How long is the gar?


----------



## DiXoN (Jan 31, 2003)

winkyee said:


> Wow.lol
> Nice one.
> Little hog eh?
> How long is the gar?


 its 6'' that prawn was 1/2'' and was meant for the rays to eat.
i have to put in extra now as the aro the delhezi also love prawn.
the aro gets it before it hits the bottom its always hungry but this was the first time i have seen the gar eat even though i knew it had.
dixon


----------



## sweet lu (Oct 3, 2003)

how big is that gar gonna get









but he is pretty


----------



## InIndiana (Nov 6, 2003)

What size tank do you have all those fish in? You got an astonishing collection.


----------



## DiXoN (Jan 31, 2003)

InIndiana said:


> What size tank do you have all those fish in? You got an astonishing collection.

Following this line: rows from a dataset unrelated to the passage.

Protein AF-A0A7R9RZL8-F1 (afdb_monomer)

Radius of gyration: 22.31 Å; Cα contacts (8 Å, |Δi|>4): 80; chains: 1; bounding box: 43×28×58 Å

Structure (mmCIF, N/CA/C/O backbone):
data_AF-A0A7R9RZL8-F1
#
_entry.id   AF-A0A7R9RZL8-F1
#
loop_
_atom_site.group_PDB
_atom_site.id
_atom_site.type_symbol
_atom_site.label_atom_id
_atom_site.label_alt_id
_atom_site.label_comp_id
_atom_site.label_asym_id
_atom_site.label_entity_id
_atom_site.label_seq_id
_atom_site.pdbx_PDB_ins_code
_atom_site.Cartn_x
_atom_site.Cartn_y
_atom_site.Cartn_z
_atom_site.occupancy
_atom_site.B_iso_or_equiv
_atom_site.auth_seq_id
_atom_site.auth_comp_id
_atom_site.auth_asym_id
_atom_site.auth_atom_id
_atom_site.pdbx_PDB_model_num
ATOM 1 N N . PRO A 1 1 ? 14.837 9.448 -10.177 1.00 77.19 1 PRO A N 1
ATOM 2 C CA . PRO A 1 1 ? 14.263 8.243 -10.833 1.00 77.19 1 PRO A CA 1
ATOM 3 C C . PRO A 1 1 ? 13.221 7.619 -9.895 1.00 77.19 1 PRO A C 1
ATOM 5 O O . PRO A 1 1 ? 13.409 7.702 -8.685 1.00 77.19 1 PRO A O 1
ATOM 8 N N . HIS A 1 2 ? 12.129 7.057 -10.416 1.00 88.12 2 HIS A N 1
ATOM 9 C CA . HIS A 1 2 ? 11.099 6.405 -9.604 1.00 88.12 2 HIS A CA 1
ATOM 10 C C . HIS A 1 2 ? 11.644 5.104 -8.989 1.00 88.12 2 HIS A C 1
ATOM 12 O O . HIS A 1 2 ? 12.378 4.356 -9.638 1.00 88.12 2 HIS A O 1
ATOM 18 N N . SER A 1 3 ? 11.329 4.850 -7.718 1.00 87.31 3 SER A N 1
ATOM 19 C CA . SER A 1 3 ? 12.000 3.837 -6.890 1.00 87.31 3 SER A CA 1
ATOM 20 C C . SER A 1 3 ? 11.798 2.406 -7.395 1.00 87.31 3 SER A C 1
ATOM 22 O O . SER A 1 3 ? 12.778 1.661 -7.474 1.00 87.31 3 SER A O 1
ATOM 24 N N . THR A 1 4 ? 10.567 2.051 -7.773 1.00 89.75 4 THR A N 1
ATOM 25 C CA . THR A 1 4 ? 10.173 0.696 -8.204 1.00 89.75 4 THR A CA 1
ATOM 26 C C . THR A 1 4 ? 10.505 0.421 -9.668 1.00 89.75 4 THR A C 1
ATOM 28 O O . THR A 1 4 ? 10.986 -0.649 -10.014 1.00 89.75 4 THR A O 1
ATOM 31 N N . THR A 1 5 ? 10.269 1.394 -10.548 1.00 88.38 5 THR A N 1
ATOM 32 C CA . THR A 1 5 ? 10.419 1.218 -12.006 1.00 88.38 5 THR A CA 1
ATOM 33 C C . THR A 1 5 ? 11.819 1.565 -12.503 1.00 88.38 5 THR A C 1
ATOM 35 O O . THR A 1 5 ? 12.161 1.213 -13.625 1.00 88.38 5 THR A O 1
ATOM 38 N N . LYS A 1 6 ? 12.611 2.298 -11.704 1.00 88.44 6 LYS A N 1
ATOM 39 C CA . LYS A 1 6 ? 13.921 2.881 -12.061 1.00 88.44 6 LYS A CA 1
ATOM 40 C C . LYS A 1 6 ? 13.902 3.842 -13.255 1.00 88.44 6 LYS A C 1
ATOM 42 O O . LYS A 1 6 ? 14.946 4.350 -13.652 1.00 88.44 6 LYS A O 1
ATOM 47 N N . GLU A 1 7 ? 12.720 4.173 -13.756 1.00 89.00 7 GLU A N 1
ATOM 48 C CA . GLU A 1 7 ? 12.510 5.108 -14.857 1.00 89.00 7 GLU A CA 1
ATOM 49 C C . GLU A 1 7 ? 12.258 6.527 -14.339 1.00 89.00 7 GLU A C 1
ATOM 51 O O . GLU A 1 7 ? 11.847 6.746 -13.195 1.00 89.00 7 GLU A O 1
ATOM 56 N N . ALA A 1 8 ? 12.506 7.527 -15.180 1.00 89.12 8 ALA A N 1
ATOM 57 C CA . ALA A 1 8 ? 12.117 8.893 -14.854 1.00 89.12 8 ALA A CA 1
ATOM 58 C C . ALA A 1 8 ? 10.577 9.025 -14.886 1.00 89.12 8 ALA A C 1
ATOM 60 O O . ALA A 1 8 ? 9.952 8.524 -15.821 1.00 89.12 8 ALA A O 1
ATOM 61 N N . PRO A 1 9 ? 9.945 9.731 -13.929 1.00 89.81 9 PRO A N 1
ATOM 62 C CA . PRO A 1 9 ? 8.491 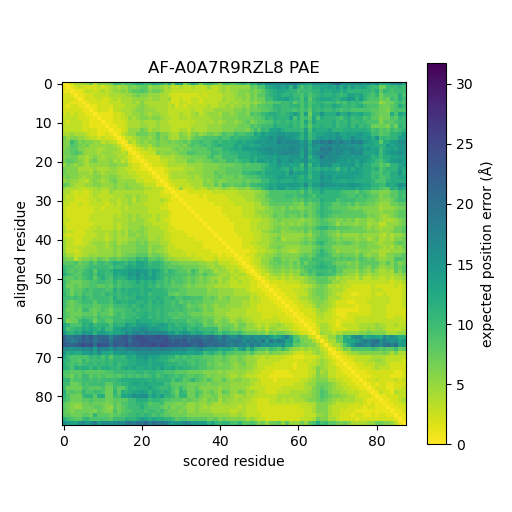9.918 -13.923 1.00 89.81 9 PRO A CA 1
ATOM 63 C C . PRO A 1 9 ? 7.942 10.504 -15.230 1.00 89.81 9 PRO A C 1
ATOM 65 O O . PRO A 1 9 ? 6.931 10.031 -15.734 1.00 89.81 9 PRO A O 1
ATOM 68 N N . ALA A 1 10 ? 8.655 11.461 -15.835 1.00 89.81 10 ALA A N 1
ATOM 69 C CA . ALA A 1 10 ? 8.282 12.040 -17.126 1.00 89.81 10 ALA A CA 1
ATOM 70 C C . ALA A 1 10 ? 8.239 11.000 -18.262 1.00 89.81 10 ALA A C 1
ATOM 72 O O . ALA A 1 10 ? 7.399 11.102 -19.150 1.00 89.81 10 ALA A O 1
ATOM 73 N N . MET A 1 11 ? 9.096 9.974 -18.218 1.00 87.94 11 MET A N 1
ATOM 74 C CA . MET A 1 11 ? 9.107 8.893 -19.212 1.00 87.94 11 MET A CA 1
ATOM 75 C C . MET A 1 11 ? 7.899 7.969 -19.064 1.00 87.94 11 MET A C 1
ATOM 77 O O . MET A 1 11 ? 7.342 7.53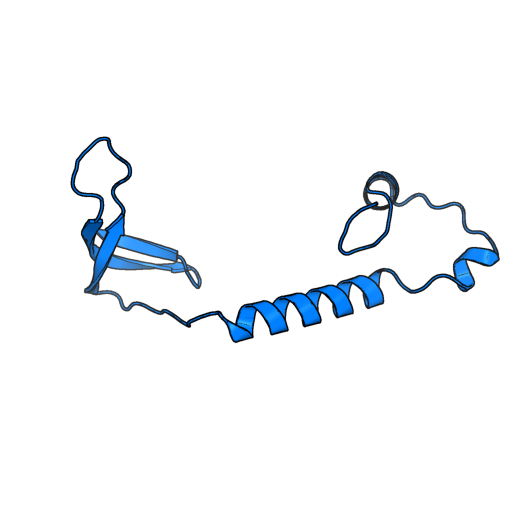5 -20.068 1.00 87.94 11 MET A O 1
ATOM 81 N N . LEU A 1 12 ? 7.478 7.702 -17.824 1.00 87.69 12 LEU A N 1
ATOM 82 C CA . LEU A 1 12 ? 6.251 6.953 -17.543 1.00 87.69 12 LEU A CA 1
ATOM 83 C C . LEU A 1 12 ? 4.999 7.770 -17.858 1.00 87.69 12 LEU A C 1
ATOM 85 O O . LEU A 1 12 ? 4.003 7.213 -18.290 1.00 87.69 12 LEU A O 1
ATOM 89 N N . PHE A 1 13 ? 5.036 9.085 -17.652 1.00 89.12 13 PHE A N 1
ATOM 90 C CA . PHE A 1 13 ? 3.901 9.955 -17.937 1.00 89.12 13 PHE A CA 1
ATOM 91 C C . PHE A 1 13 ? 3.693 10.126 -19.445 1.00 89.12 13 PHE A C 1
ATOM 93 O O . PHE A 1 13 ? 2.615 9.855 -19.965 1.00 89.12 13 PHE A O 1
ATOM 100 N N . LEU A 1 14 ? 4.746 10.517 -20.165 1.00 89.88 14 LEU A N 1
ATOM 101 C CA . LEU A 1 14 ? 4.662 10.852 -21.587 1.00 89.88 14 LEU A CA 1
ATOM 102 C C . LEU A 1 14 ? 4.709 9.626 -22.503 1.00 89.88 14 LEU A C 1
ATOM 104 O O . LEU A 1 14 ? 4.443 9.766 -23.694 1.00 89.88 14 LEU A O 1
ATOM 108 N N . HIS A 1 15 ? 5.124 8.457 -21.994 1.00 82.75 15 HIS A N 1
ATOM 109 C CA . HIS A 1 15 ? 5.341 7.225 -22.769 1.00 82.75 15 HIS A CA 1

 at the moment i have the aro, ray, bichir, geophagus, and cat in my 85g tank as they are all under 7''.
the tiger dat has had to be housed in a seperate tank until it is sold due to its dislike for my aro but i will get another.
they will all be housed in a much bigger tank in a few months when i feel they are coming close to requiring it probably a 6'.5 x 30 '' or a 7' x 30'' .
dixon


----------



## Polypterus (May 4, 2003)

Little gar are always a trip


----------



## DiXoN (Jan 31, 2003)

yeah i love this one its also very active which is a bonus but i did get to pick it out at the lfs and chose the most active one
dixon


----------



## MR HARLEY (Aug 12, 2003)

Very Nice shot.....


----------



## thePACK (Jan 3, 2003)

lol..nice action shots


----------



## Death in #'s (Apr 29, 2003)

nice pics


----------



## SLANTED (Dec 7, 2003)

Nice shot of your gar. Those guys just eat and eat.


----------



## acestro (Jul 7, 2003)

alright gar, repeat after me:" I am a little piggie "

Cool pics!


----------



## Polypterus (May 4, 2003)

acestro said:


> alright gar, repeat after me:" I am a little piggie "


 LoL, that fits them well, in fact very well


----------